这些字符串标记一般配合正则表达式分组使用。

$ cat employee.txt
101,John Doe,CEO
102,Jason Smith,IT Manager
103,Raj Reddy,Sysadmin
104,Anand Ram,Developer
105,Jane Miller,Sales Manager

# 将第1和第2分组交换位置，将第2分组内容改为大写，第3分组内容改为小写
$ sed 's/\([^,]*\),\([^,]*\),\(.*\).*/\U\2\E,\1,\L\3/g' employee.txt
JOHN DOE,101,ceo
JASON SMITH,102,it manager
RAJ REDDY,103,sysadmin
ANAND RAM,104,developer
JANE MILLER,105,sales manage

多行命令

sed编辑器命令默认都是针对单行数据进行操作的，sed每次在一个文本行上运行定义好的命令，然后移到下一行重复同样的操作，直到完成所有输入的文本行。但是有时候针对单个数据行可能并不能很好的定义操作的逻辑，比如用户需要查找的字符串中有换行符，这时就需要跨多行进行数据操作。

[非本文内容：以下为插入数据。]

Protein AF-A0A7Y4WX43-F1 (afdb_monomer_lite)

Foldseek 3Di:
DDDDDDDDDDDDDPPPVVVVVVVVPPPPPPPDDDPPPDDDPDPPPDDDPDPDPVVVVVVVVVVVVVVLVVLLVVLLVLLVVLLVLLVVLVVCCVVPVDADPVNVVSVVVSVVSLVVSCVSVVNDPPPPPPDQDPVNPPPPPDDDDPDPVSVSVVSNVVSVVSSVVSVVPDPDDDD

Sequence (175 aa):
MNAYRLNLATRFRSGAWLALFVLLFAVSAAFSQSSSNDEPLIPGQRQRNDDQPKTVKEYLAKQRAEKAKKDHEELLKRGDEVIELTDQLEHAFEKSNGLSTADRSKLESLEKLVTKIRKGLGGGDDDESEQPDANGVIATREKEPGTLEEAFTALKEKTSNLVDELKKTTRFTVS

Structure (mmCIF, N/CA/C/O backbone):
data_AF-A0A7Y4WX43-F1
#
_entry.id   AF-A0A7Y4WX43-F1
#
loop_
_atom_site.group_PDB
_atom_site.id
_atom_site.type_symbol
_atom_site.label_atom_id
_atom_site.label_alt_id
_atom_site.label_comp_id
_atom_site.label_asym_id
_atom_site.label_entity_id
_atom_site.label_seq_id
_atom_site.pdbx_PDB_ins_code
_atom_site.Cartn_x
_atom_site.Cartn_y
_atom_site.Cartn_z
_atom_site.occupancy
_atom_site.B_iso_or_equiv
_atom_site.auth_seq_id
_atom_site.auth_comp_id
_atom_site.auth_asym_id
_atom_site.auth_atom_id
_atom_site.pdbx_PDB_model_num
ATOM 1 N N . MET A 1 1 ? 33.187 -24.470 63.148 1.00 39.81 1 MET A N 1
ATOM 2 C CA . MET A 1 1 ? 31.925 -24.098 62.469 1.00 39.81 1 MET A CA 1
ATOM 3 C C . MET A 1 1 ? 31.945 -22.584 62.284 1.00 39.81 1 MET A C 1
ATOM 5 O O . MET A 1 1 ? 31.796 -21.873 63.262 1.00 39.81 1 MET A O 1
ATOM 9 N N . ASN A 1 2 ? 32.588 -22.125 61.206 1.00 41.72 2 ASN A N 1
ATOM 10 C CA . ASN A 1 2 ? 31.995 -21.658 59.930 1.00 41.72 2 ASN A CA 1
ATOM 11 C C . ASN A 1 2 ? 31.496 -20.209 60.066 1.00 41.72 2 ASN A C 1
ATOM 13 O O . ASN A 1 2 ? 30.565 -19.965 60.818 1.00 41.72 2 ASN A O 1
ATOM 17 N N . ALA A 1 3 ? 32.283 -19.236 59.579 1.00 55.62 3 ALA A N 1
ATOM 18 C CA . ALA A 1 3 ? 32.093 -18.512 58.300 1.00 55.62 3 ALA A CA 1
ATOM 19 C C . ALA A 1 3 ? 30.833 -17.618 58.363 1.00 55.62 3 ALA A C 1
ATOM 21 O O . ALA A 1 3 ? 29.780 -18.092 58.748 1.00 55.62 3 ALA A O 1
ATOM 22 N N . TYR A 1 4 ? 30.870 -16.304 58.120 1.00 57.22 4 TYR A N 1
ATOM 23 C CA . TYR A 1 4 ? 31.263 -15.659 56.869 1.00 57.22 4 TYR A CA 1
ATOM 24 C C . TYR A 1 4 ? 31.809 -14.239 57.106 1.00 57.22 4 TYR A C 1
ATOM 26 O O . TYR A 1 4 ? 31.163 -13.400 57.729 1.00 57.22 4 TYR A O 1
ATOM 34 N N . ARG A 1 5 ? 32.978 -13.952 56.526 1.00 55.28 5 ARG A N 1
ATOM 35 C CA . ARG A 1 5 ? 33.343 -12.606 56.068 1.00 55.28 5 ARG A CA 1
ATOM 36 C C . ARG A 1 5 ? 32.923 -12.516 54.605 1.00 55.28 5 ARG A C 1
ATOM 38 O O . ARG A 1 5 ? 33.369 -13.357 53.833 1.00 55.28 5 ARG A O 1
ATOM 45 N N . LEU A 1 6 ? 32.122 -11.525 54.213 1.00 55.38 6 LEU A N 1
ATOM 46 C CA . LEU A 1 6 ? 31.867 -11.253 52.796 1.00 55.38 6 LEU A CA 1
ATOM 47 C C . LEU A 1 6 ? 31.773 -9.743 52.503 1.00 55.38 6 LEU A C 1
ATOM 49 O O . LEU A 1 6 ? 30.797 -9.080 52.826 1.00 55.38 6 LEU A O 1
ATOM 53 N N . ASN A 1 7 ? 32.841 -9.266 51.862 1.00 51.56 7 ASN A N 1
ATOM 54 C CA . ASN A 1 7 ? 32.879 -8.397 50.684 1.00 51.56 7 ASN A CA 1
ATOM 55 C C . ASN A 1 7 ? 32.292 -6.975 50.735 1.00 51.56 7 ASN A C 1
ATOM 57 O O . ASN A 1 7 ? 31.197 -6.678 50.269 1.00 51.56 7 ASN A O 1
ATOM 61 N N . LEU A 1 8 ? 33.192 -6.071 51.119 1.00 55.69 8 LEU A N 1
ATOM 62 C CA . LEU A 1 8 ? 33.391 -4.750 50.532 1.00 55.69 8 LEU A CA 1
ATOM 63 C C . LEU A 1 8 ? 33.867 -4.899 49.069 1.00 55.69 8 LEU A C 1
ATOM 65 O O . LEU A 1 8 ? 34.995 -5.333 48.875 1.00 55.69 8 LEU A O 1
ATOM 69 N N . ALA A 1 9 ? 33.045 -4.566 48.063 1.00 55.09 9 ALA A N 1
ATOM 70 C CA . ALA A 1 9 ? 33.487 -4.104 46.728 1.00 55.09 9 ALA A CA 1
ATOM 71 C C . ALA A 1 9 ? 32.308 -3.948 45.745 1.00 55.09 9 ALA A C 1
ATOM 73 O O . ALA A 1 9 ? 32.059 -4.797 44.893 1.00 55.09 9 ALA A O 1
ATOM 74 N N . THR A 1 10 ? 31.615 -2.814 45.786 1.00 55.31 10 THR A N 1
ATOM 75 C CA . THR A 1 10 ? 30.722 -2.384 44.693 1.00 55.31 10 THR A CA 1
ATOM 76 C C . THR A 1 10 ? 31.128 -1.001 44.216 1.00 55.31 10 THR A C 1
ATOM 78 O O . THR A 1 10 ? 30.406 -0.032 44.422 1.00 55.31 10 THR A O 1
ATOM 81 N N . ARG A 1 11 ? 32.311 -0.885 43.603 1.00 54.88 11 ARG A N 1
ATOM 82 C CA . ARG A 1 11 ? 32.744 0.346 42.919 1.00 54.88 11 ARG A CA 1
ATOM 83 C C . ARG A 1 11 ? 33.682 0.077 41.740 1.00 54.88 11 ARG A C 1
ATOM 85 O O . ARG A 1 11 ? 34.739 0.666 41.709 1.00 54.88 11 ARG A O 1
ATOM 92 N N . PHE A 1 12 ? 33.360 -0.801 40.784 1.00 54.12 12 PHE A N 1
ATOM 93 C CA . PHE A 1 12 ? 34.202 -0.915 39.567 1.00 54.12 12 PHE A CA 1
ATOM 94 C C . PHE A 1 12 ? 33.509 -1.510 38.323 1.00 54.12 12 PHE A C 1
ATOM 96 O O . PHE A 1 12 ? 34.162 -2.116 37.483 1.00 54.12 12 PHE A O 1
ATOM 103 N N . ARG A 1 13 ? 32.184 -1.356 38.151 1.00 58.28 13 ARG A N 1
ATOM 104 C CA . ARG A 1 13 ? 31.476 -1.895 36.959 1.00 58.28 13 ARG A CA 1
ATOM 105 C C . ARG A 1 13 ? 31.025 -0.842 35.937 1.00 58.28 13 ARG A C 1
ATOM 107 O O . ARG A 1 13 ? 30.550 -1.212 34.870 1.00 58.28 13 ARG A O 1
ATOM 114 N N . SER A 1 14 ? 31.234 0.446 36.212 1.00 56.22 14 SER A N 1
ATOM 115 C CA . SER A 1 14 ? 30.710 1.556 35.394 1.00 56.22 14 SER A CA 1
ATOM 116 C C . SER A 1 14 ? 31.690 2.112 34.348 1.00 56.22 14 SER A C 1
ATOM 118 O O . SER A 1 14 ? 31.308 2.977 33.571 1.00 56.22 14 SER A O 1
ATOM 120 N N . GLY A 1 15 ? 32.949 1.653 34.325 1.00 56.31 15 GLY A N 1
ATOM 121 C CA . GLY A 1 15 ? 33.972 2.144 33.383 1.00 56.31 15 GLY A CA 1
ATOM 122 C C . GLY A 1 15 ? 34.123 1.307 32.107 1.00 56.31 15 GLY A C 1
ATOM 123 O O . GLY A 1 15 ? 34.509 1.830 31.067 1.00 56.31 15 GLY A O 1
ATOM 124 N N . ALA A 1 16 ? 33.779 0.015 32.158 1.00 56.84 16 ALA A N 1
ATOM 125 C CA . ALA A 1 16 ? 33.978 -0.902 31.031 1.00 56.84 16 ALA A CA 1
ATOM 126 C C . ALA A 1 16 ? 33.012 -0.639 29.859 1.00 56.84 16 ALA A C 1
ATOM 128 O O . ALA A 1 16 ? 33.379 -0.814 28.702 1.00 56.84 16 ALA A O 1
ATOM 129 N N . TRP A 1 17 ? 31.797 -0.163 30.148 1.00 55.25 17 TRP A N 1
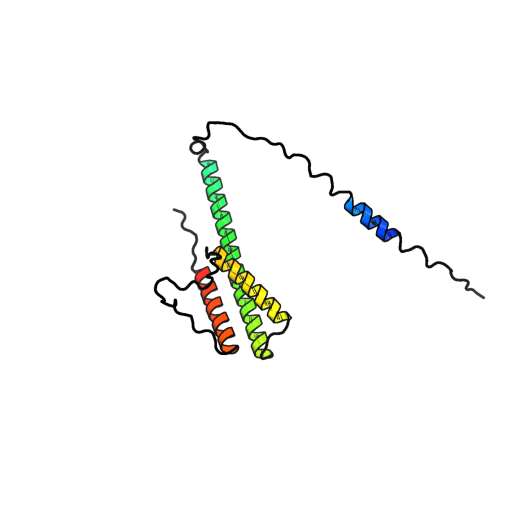ATOM 130 C CA . TRP A 1 17 ? 30.789 0.144 29.126 1.00 55.25 17 TRP A CA 1
ATOM 131 C C . TRP A 1 17 ? 31.097 1.425 28.341 1.00 55.25 17 TRP A C 1
ATOM 133 O O . TRP A 1 17 ? 30.787 1.509 27.156 1.00 55.25 17 TRP A O 1
ATOM 143 N N . LEU A 1 18 ? 31.765 2.394 28.972 1.00 56.09 18 LEU A N 1
ATOM 144 C CA . LEU A 1 18 ? 32.165 3.651 28.333 1.00 56.09 18 LEU A CA 1
ATOM 145 C C . LEU A 1 18 ? 33.362 3.452 27.388 1.00 56.09 18 LEU A C 1
ATOM 147 O O . LEU A 1 18 ? 33.392 4.028 26.304 1.00 56.09 18 LEU A O 1
ATOM 151 N N . ALA A 1 19 ? 34.299 2.567 27.744 1.00 57.66 19 ALA A N 1
ATOM 152 C CA . ALA A 1 19 ? 35.429 2.210 26.882 1.00 57.66 19 ALA A CA 1
ATOM 153 C C . ALA A 1 19 ? 35.001 1.430 25.621 1.00 57.66 19 ALA A C 1
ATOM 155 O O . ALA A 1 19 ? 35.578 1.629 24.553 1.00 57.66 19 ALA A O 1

因此sed包含了可以用来处理多行文本的特殊命令：

N: 将下一行文本添加到模式空间
D: 删除多行模式空间中的第一行
P: 打印多样模式空间中的第一行

$ sed -e '=' employee.txt  # '='命令打印行号
1
101,John Doe,CEO
2
102,Jason Smith,IT Manager
3
103,Raj Reddy,Sysadmin
4
104,Anand Ram,Developer
5

# 'N' 将行号和内容同时读入模式空间，替换换行符\n未空格，合并为一行
$ sed -e '=' employee.txt | sed -e '{N;s/\n/ /}'
1 101,John Doe,CEO
2 102,Jason Smith,IT Manager
3 103,Raj Reddy,Sysadmin
4 104,Anand Ram,Developer
5 105,Jane Miller,Sales Manager

单行删除‘d’和打印‘p’命令的作用都是针对模式空间中当前内容，如果和N一起使用就会把模式空间中的两行都删除或打印出来，有时可能并不是用户需要的行为，因此sed总有与之对应的D和P命令，只删除或打印模式空间中\n为止。

保持空间

sed中除了模式空间（pattern space），还提供了用来临时保存文本行的保持空间（hold space）。

保持空间命令：

h : 将模式空间复制到保持空间
H : 将模式空间附加到保持空间
g : 将保持空间复制到模式空间
G : 将保持空间附加到模式空间
x : 交换模式空间和保持空间的内容

$ cat lines.txt 
This is line number 1.
This is line number 2.
This is line number 3.
This is line number 4.

$ sed -n '{1!G; h; $p}' lines.txt
This is line number 4.
This is line number 3.
This is line number 2.
This is line number 1.

上面的操作实现了将倒序打印lines.txt文件的所有行。其中涉及了多个命令调用：保持空间命令G、h，打印相关命令-n、p，寻址（第一行、最后一行），排除命令!。下面的python代码模拟了这个sed命令，执行逻辑和输出结果都是一样的，注释中标明了对应的sed命令，相信对码农来说比任何自然语言和流程图都描述的清楚（当然这段代码并不是用python完成这个任务的最好方法）。

#!/usr/bin/python2
hold_space = []
lines = open('./lines.txt').readlines()
for num, line in enumerate(lines):
    pattern_space = line               
    if num != 0:                        # 1!  ：除了第一行
        pattern_space += hold_space     # G   ：保持空间附加到模式空间
    hold_space = pattern_space          # h   ：模式空间复制到保持空间
    #print pattern_space,               # -n  ：不默认打印模式空间
    if num == len(lines) - 1:           # $   ：如果是最后一行
        print pattern_space,            # p   ：打印模式空间

流程控制

跳转命令

跳转（branch）命令b提供了基于寻址（地址，地址模式，地址空间）排除一整块命令的方法，格式如下：

1	[address]b[:label]

address决定了哪行或哪些数据会触发跳转命令
:label 定义了要跳转的位置
b命令将脚本跳转到label位置
如果未指定label，b命令将直接跳转到命令脚本末尾

$ echo "This, is, a, test, to, remove, commas," | sed -n '{
> :start
> s/,//1p
> /,/b start
> }'
This is, a, test, to, remove, commas,
This is a, test, to, remove, commas,
This is a test, to, remove, commas,
This is a test to, remove, commas,
This is a test to remove, commas,
This is a test to remove commas,
This is a test to remove commas

测试命令

1	[address]t[:label]

测试（test）命令提供了类似条件分支if-then的功能。如果替换命令成功匹配并替换了一个模式，测试命令就会跳转到指定的标签。如果未能匹配指定模式，测试命令就不会跳转。如果没有指定:label，如果测试成功，sed会跳转到脚本的结尾。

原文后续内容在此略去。